[Data items]
•••••
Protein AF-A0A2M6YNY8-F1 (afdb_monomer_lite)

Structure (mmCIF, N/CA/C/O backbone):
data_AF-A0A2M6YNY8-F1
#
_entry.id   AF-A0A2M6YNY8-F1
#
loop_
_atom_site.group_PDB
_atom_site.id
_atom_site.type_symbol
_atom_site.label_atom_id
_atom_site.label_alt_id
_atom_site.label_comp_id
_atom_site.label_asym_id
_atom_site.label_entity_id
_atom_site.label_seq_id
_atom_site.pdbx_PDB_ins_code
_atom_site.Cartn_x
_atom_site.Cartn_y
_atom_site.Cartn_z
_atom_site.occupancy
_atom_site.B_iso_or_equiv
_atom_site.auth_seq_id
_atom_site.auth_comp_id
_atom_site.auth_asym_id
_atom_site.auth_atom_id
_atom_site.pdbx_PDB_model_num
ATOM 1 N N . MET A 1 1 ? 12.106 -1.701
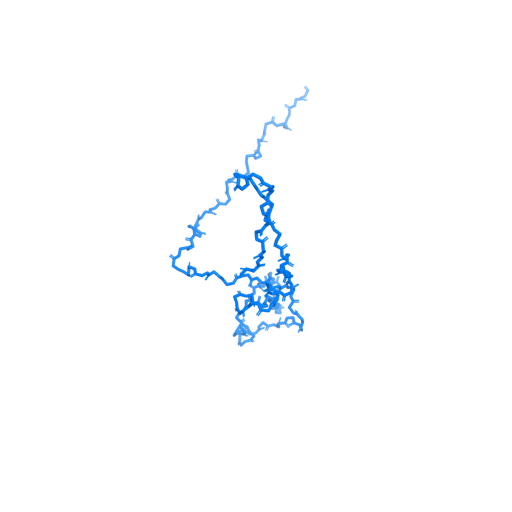 -25.123 1.00 52.75 1 MET A N 1
ATOM 2 C CA . MET A 1 1 ? 12.378 -0.345 -25.643 1.00 52.75 1 MET A CA 1
ATOM 3 C C . MET A 1 1 ? 12.749 -0.524 -27.104 1.00 52.75 1 MET A C 1
ATOM 5 O O . MET A 1 1 ? 13.590 -1.369 -27.375 1.00 52.75 1 MET A O 1
ATOM 9 N N . HIS A 1 2 ? 12.048 0.127 -28.029 1.00 60.47 2 HIS A N 1
ATOM 10 C CA . HIS A 1 2 ? 12.290 -0.010 -29.467 1.00 60.47 2 HIS A CA 1
ATOM 11 C C . HIS A 1 2 ? 12.599 1.362 -30.051 1.00 60.47 2 HIS A C 1
ATOM 13 O O . HIS A 1 2 ? 11.962 2.360 -29.705 1.00 60.47 2 HIS A O 1
ATOM 19 N N . GLY A 1 3 ? 13.569 1.400 -30.946 1.00 66.44 3 GLY A N 1
ATOM 20 C CA . GLY A 1 3 ? 13.908 2.595 -31.685 1.00 66.44 3 GLY A CA 1
ATOM 21 C C . GLY A 1 3 ? 14.812 2.255 -32.846 1.00 66.44 3 GLY A C 1
ATOM 22 O O . GLY A 1 3 ? 15.167 1.093 -33.061 1.00 66.44 3 GLY A O 1
ATOM 23 N N . ARG A 1 4 ? 15.094 3.272 -33.644 1.00 79.44 4 ARG A N 1
ATOM 24 C CA . ARG A 1 4 ? 15.784 3.127 -34.913 1.00 79.44 4 ARG A CA 1
ATOM 25 C C . ARG A 1 4 ? 17.062 3.938 -34.857 1.00 79.44 4 ARG A C 1
ATOM 27 O O . ARG A 1 4 ? 17.039 5.126 -34.555 1.00 79.44 4 ARG A O 1
ATOM 34 N N . TRP A 1 5 ? 18.165 3.282 -35.182 1.00 75.31 5 TRP A N 1
ATOM 35 C CA . TRP A 1 5 ? 19.411 3.973 -35.457 1.00 75.31 5 TRP A CA 1
ATOM 36 C C . TRP A 1 5 ? 19.324 4.653 -36.826 1.00 75.31 5 TRP A C 1
ATOM 38 O O . TRP A 1 5 ? 18.959 4.004 -37.812 1.00 75.31 5 TRP A O 1
ATOM 48 N N . ARG A 1 6 ? 19.645 5.946 -36.891 1.00 77.56 6 ARG A N 1
ATOM 49 C CA . ARG A 1 6 ? 19.876 6.669 -38.145 1.00 77.56 6 ARG A CA 1
ATOM 50 C C . ARG A 1 6 ? 21.337 7.100 -38.194 1.00 77.56 6 ARG A C 1
ATOM 52 O O . ARG A 1 6 ? 21.735 7.957 -37.415 1.00 77.56 6 ARG A O 1
ATOM 59 N N . SER A 1 7 ? 22.123 6.494 -39.081 1.00 73.88 7 SER A N 1
ATOM 60 C CA . SER A 1 7 ? 23.506 6.909 -39.335 1.00 73.88 7 SER A CA 1
ATOM 61 C C . SER A 1 7 ? 23.551 8.117 -40.268 1.00 73.88 7 SER A C 1
ATOM 63 O O . SER A 1 7 ? 22.709 8.240 -41.160 1.00 73.88 7 SER A O 1
ATOM 65 N N . GLU A 1 8 ? 24.553 8.971 -40.091 1.00 68.19 8 GLU A N 1
ATOM 66 C CA . GLU A 1 8 ? 24.931 9.968 -41.095 1.00 68.19 8 GLU A CA 1
ATOM 67 C C . GLU A 1 8 ? 25.787 9.328 -42.201 1.00 68.19 8 GLU A C 1
ATOM 69 O O . GLU A 1 8 ? 26.204 8.173 -42.094 1.00 68.19 8 GLU A O 1
ATOM 74 N N . GLU A 1 9 ? 25.991 10.061 -43.297 1.00 59.84 9 GLU A N 1
ATOM 75 C CA . GLU A 1 9 ? 26.481 9.577 -44.600 1.00 59.84 9 GLU A CA 1
ATOM 76 C C . GLU A 1 9 ? 27.850 8.869 -44.548 1.00 59.84 9 GLU A C 1
ATOM 78 O O . GLU A 1 9 ? 28.139 8.009 -45.377 1.00 59.84 9 GLU A O 1
ATOM 83 N N . THR A 1 10 ? 28.667 9.157 -43.533 1.00 65.19 10 THR A N 1
ATOM 84 C CA . THR A 1 10 ? 29.976 8.524 -43.310 1.00 65.19 10 THR A CA 1
ATOM 85 C C . THR A 1 10 ? 29.927 7.282 -42.411 1.00 65.19 10 THR A C 1
ATOM 87 O O . THR A 1 10 ? 30.935 6.601 -42.259 1.00 65.19 10 THR A O 1
ATOM 90 N N . GLY A 1 11 ? 28.777 6.949 -41.813 1.00 61.22 11 GLY A N 1
ATOM 91 C CA . GLY A 1 11 ? 28.568 5.737 -41.009 1.00 61.22 11 GLY A CA 1
ATOM 92 C C . GLY A 1 11 ? 29.219 5.724 -39.617 1.00 61.22 11 GLY A C 1
ATOM 93 O O . GLY A 1 11 ? 28.860 4.876 -38.801 1.00 61.22 11 GLY A O 1
ATOM 94 N N . GLU A 1 12 ? 30.124 6.660 -39.314 1.00 66.94 12 GLU A N 1
ATOM 95 C CA . GLU A 1 12 ? 30.849 6.727 -38.031 1.00 66.94 12 GLU A CA 1
ATOM 96 C C . GLU A 1 12 ? 30.049 7.388 -36.894 1.00 66.94 12 GLU A C 1
ATOM 98 O O . GLU A 1 12 ? 30.375 7.216 -35.720 1.00 66.94 12 GLU A O 1
ATOM 103 N N . ALA A 1 13 ? 28.969 8.104 -37.219 1.00 66.81 13 ALA A N 1
ATOM 104 C CA . ALA A 1 13 ? 28.090 8.763 -36.257 1.00 66.81 13 ALA A CA 1
ATOM 105 C C . ALA A 1 13 ? 26.614 8.622 -36.656 1.00 66.81 13 ALA A C 1
ATOM 107 O O . ALA A 1 13 ? 26.272 8.380 -37.817 1.00 66.81 13 ALA A O 1
ATOM 108 N N . GLY A 1 14 ? 25.716 8.753 -35.681 1.00 75.56 14 GLY A N 1
ATOM 109 C CA . GLY A 1 14 ? 24.283 8.652 -35.915 1.00 75.56 14 GLY A CA 1
ATOM 110 C C . GLY A 1 14 ? 23.446 9.066 -34.714 1.00 75.56 14 GLY A C 1
ATOM 111 O O . GLY A 1 14 ? 23.938 9.201 -33.594 1.00 75.56 14 GLY A O 1
ATOM 112 N N . THR A 1 15 ? 22.158 9.270 -34.965 1.00 81.88 15 THR A N 1
ATOM 113 C CA . THR A 1 15 ? 21.168 9.616 -33.947 1.00 81.88 15 THR A CA 1
ATOM 114 C C . THR A 1 15 ? 20.299 8.404 -33.640 1.00 81.88 15 THR A C 1
ATOM 116 O O . THR A 1 15 ? 19.814 7.708 -34.538 1.00 81.88 15 THR A O 1
ATOM 119 N N . TRP A 1 16 ? 20.095 8.144 -32.350 1.00 72.38 16 TRP A N 1
ATOM 120 C CA . TRP A 1 16 ? 19.188 7.102 -31.883 1.00 72.38 16 TRP A CA 1
ATOM 121 C
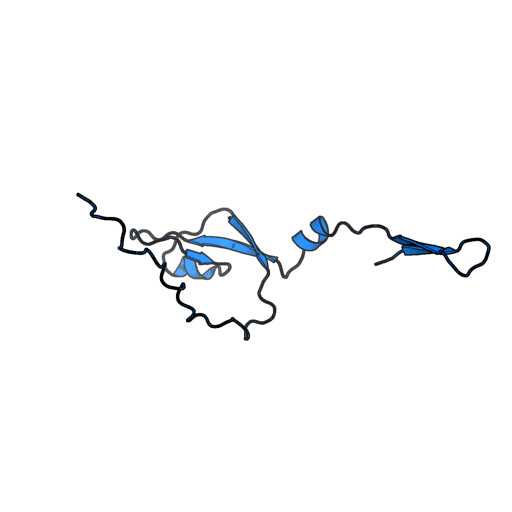 C . TRP A 1 16 ? 17.793 7.697 -31.686 1.00 72.38 16 TRP A C 1
ATOM 123 O O . TRP A 1 16 ? 17.568 8.457 -30.745 1.00 72.38 16 TRP A O 1
ATOM 133 N N . ASP A 1 17 ? 16.842 7.341 -32.548 1.00 76.62 17 ASP A N 1
ATOM 134 C CA . ASP A 1 17 ? 15.450 7.747 -32.371 1.00 76.62 17 ASP A CA 1
ATOM 135 C C . ASP A 1 17 ? 14.692 6.689 -31.584 1.00 76.62 17 ASP A C 1
ATOM 137 O O . ASP A 1 17 ? 14.333 5.624 -32.098 1.00 76.62 17 ASP A O 1
ATOM 141 N N . GLY A 1 18 ? 14.441 6.993 -30.316 1.00 72.19 18 GLY A N 1
ATOM 142 C CA . GLY A 1 18 ? 13.578 6.202 -29.452 1.00 72.19 18 GLY A CA 1
ATOM 143 C C . GLY A 1 18 ? 12.209 6.851 -29.302 1.00 72.19 18 GLY A C 1
ATOM 144 O O . GLY A 1 18 ? 12.100 8.047 -29.038 1.00 72.19 18 GLY A O 1
ATOM 145 N N . VAL A 1 19 ? 11.150 6.047 -29.385 1.00 72.88 19 VAL A N 1
ATOM 146 C CA . VAL A 1 19 ? 9.835 6.479 -28.904 1.00 72.88 19 VAL A CA 1
ATOM 147 C C . VAL A 1 19 ? 9.862 6.396 -27.381 1.00 72.88 19 VAL A C 1
ATOM 149 O O . VAL A 1 19 ? 10.058 5.312 -26.821 1.00 72.88 19 VAL A O 1
ATOM 152 N N . ARG A 1 20 ? 9.669 7.530 -26.695 1.00 63.72 20 ARG A N 1
ATOM 153 C CA . ARG A 1 20 ? 9.446 7.515 -25.245 1.00 63.72 20 ARG A CA 1
ATOM 154 C C . ARG A 1 20 ? 8.152 6.758 -24.980 1.00 63.72 20 ARG A C 1
ATOM 156 O O . ARG A 1 20 ? 7.072 7.206 -25.347 1.00 63.72 20 ARG A O 1
ATOM 163 N N . VAL A 1 21 ? 8.280 5.592 -24.361 1.00 65.62 21 VAL A N 1
ATOM 164 C CA . VAL A 1 21 ? 7.128 4.842 -23.868 1.00 65.62 21 VAL A CA 1
ATOM 165 C C . VAL A 1 21 ? 6.509 5.655 -22.730 1.00 65.62 21 VAL A C 1
ATOM 167 O O . VAL A 1 21 ? 7.251 6.219 -21.924 1.00 65.62 21 VAL A O 1
ATOM 170 N N . ASP A 1 22 ? 5.179 5.733 -22.661 1.00 68.88 22 ASP A N 1
ATOM 171 C CA . ASP A 1 22 ? 4.477 6.365 -21.539 1.00 68.88 22 ASP A CA 1
ATOM 172 C C . ASP A 1 22 ? 4.721 5.562 -20.251 1.00 68.88 22 ASP A C 1
ATOM 174 O O . ASP A 1 22 ? 3.987 4.637 -19.887 1.00 68.88 22 ASP A O 1
ATOM 178 N N . LEU A 1 23 ? 5.818 5.901 -19.576 1.00 63.94 23 LEU A N 1
ATOM 179 C CA . LEU A 1 23 ? 6.232 5.261 -18.338 1.00 63.94 23 LEU A CA 1
ATOM 180 C C . LEU A 1 23 ? 5.256 5.569 -17.202 1.00 63.94 23 LEU A C 1
ATOM 182 O O . LEU A 1 23 ? 5.119 4.733 -16.318 1.00 63.94 23 LEU A O 1
ATOM 186 N N . ILE A 1 24 ? 4.535 6.694 -17.235 1.00 64.56 24 ILE A N 1
ATOM 187 C CA . ILE A 1 24 ? 3.568 7.047 -16.188 1.00 64.56 24 ILE A CA 1
ATOM 188 C C . ILE A 1 24 ? 2.376 6.087 -16.251 1.00 64.56 24 ILE A C 1
ATOM 190 O O . ILE A 1 24 ? 2.017 5.461 -15.249 1.00 64.56 24 ILE A O 1
ATOM 194 N N . GLY A 1 25 ? 1.809 5.895 -17.445 1.00 61.62 25 GLY A N 1
ATOM 195 C CA . GLY A 1 25 ? 0.698 4.970 -17.665 1.00 61.62 25 GLY A CA 1
ATOM 196 C C . GLY A 1 25 ? 1.050 3.498 -17.408 1.00 61.62 25 GLY A C 1
ATOM 197 O O . GLY A 1 25 ? 0.185 2.716 -16.998 1.00 61.62 25 GLY A O 1
ATOM 198 N N . LEU A 1 26 ? 2.307 3.102 -17.627 1.00 61.56 26 LEU A N 1
ATOM 199 C CA . LEU A 1 26 ? 2.807 1.758 -17.311 1.00 61.56 26 LEU A CA 1
ATOM 200 C C . LEU A 1 26 ? 3.107 1.577 -15.821 1.00 61.56 26 LEU A C 1
ATOM 202 O O . LEU A 1 26 ? 2.763 0.541 -15.253 1.00 61.56 26 LEU A O 1
ATOM 206 N N . GLN A 1 27 ? 3.693 2.580 -15.166 1.00 61.69 27 GLN A N 1
ATOM 207 C CA . GLN A 1 27 ? 4.004 2.522 -13.739 1.00 61.69 27 GLN A CA 1
ATOM 208 C C . GLN A 1 27 ? 2.732 2.391 -12.904 1.00 61.69 27 GLN A C 1
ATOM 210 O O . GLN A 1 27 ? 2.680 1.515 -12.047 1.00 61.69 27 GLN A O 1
•••••
**TASK:** For this exercise, return exactly the lines above from the line with "data_AF-A0A2M6YNY8-F1" through the line with "ATOM 36 C C", both included. Do not copy the pictures.

**RESULT BELOW:**
data_AF-A0A2M6YNY8-F1
#
_entry.id   AF-A0A2M6YNY8-F1
#
loop_
_atom_site.group_PDB
_atom_site.id
_atom_site.type_symbol
_atom_site.label_atom_id
_atom_site.label_alt_id
_atom_site.label_comp_id
_atom_site.label_asym_id
_atom_site.label_entity_id
_atom_site.label_seq_id
_atom_site.pdbx_PDB_ins_code
_atom_site.Cartn_x
_atom_site.Cartn_y
_atom_site.Cartn_z
_atom_site.occupancy
_atom_site.B_iso_or_equiv
_atom_site.auth_seq_id
_atom_site.auth_comp_id
_atom_site.auth_asym_id
_atom_site.auth_atom_id
_atom_site.pdbx_PDB_model_num
ATOM 1 N N . MET A 1 1 ? 12.106 -1.701
 -25.123 1.00 52.75 1 MET A N 1
ATOM 2 C CA . MET A 1 1 ? 12.378 -0.345 -25.643 1.00 52.75 1 MET A CA 1
ATOM 3 C C . MET A 1 1 ? 12.749 -0.524 -27.104 1.00 52.75 1 MET A C 1
ATOM 5 O O . MET A 1 1 ? 13.590 -1.369 -27.375 1.00 52.75 1 MET A O 1
ATOM 9 N N . HIS A 1 2 ? 12.048 0.127 -28.029 1.00 60.47 2 HIS A N 1
ATOM 10 C CA . HIS A 1 2 ? 12.290 -0.010 -29.467 1.00 60.47 2 HIS A CA 1
ATOM 11 C C . HIS A 1 2 ? 12.599 1.362 -30.051 1.00 60.47 2 HIS A C 1
ATOM 13 O O . HIS A 1 2 ? 11.962 2.360 -29.705 1.00 60.47 2 HIS A O 1
ATOM 19 N N . GLY A 1 3 ? 13.569 1.400 -30.946 1.00 66.44 3 GLY A N 1
ATOM 20 C CA . GLY A 1 3 ? 13.908 2.595 -31.685 1.00 66.44 3 GLY A CA 1
ATOM 21 C C . GLY A 1 3 ? 14.812 2.255 -32.846 1.00 66.44 3 GLY A C 1
ATOM 22 O O . GLY A 1 3 ? 15.167 1.093 -33.061 1.00 66.44 3 GLY A O 1
ATOM 23 N N . ARG A 1 4 ? 15.094 3.272 -33.644 1.00 79.44 4 ARG A N 1
ATOM 24 C CA . ARG A 1 4 ? 15.784 3.127 -34.913 1.00 79.44 4 ARG A CA 1
ATOM 25 C C . ARG A 1 4 ? 17.062 3.938 -34.857 1.00 79.44 4 ARG A C 1
ATOM 27 O O . ARG A 1 4 ? 17.039 5.126 -34.555 1.00 79.44 4 ARG A O 1
ATOM 34 N N . TRP A 1 5 ? 18.165 3.282 -35.182 1.00 75.31 5 TRP A N 1
ATOM 35 C CA . TRP A 1 5 ? 19.411 3.973 -35.457 1.00 75.31 5 TRP A CA 1
ATOM 36 C C . TRP A 1 5 ? 19.324 4.653 -36.826 1.00 75.31 5 TRP A C 1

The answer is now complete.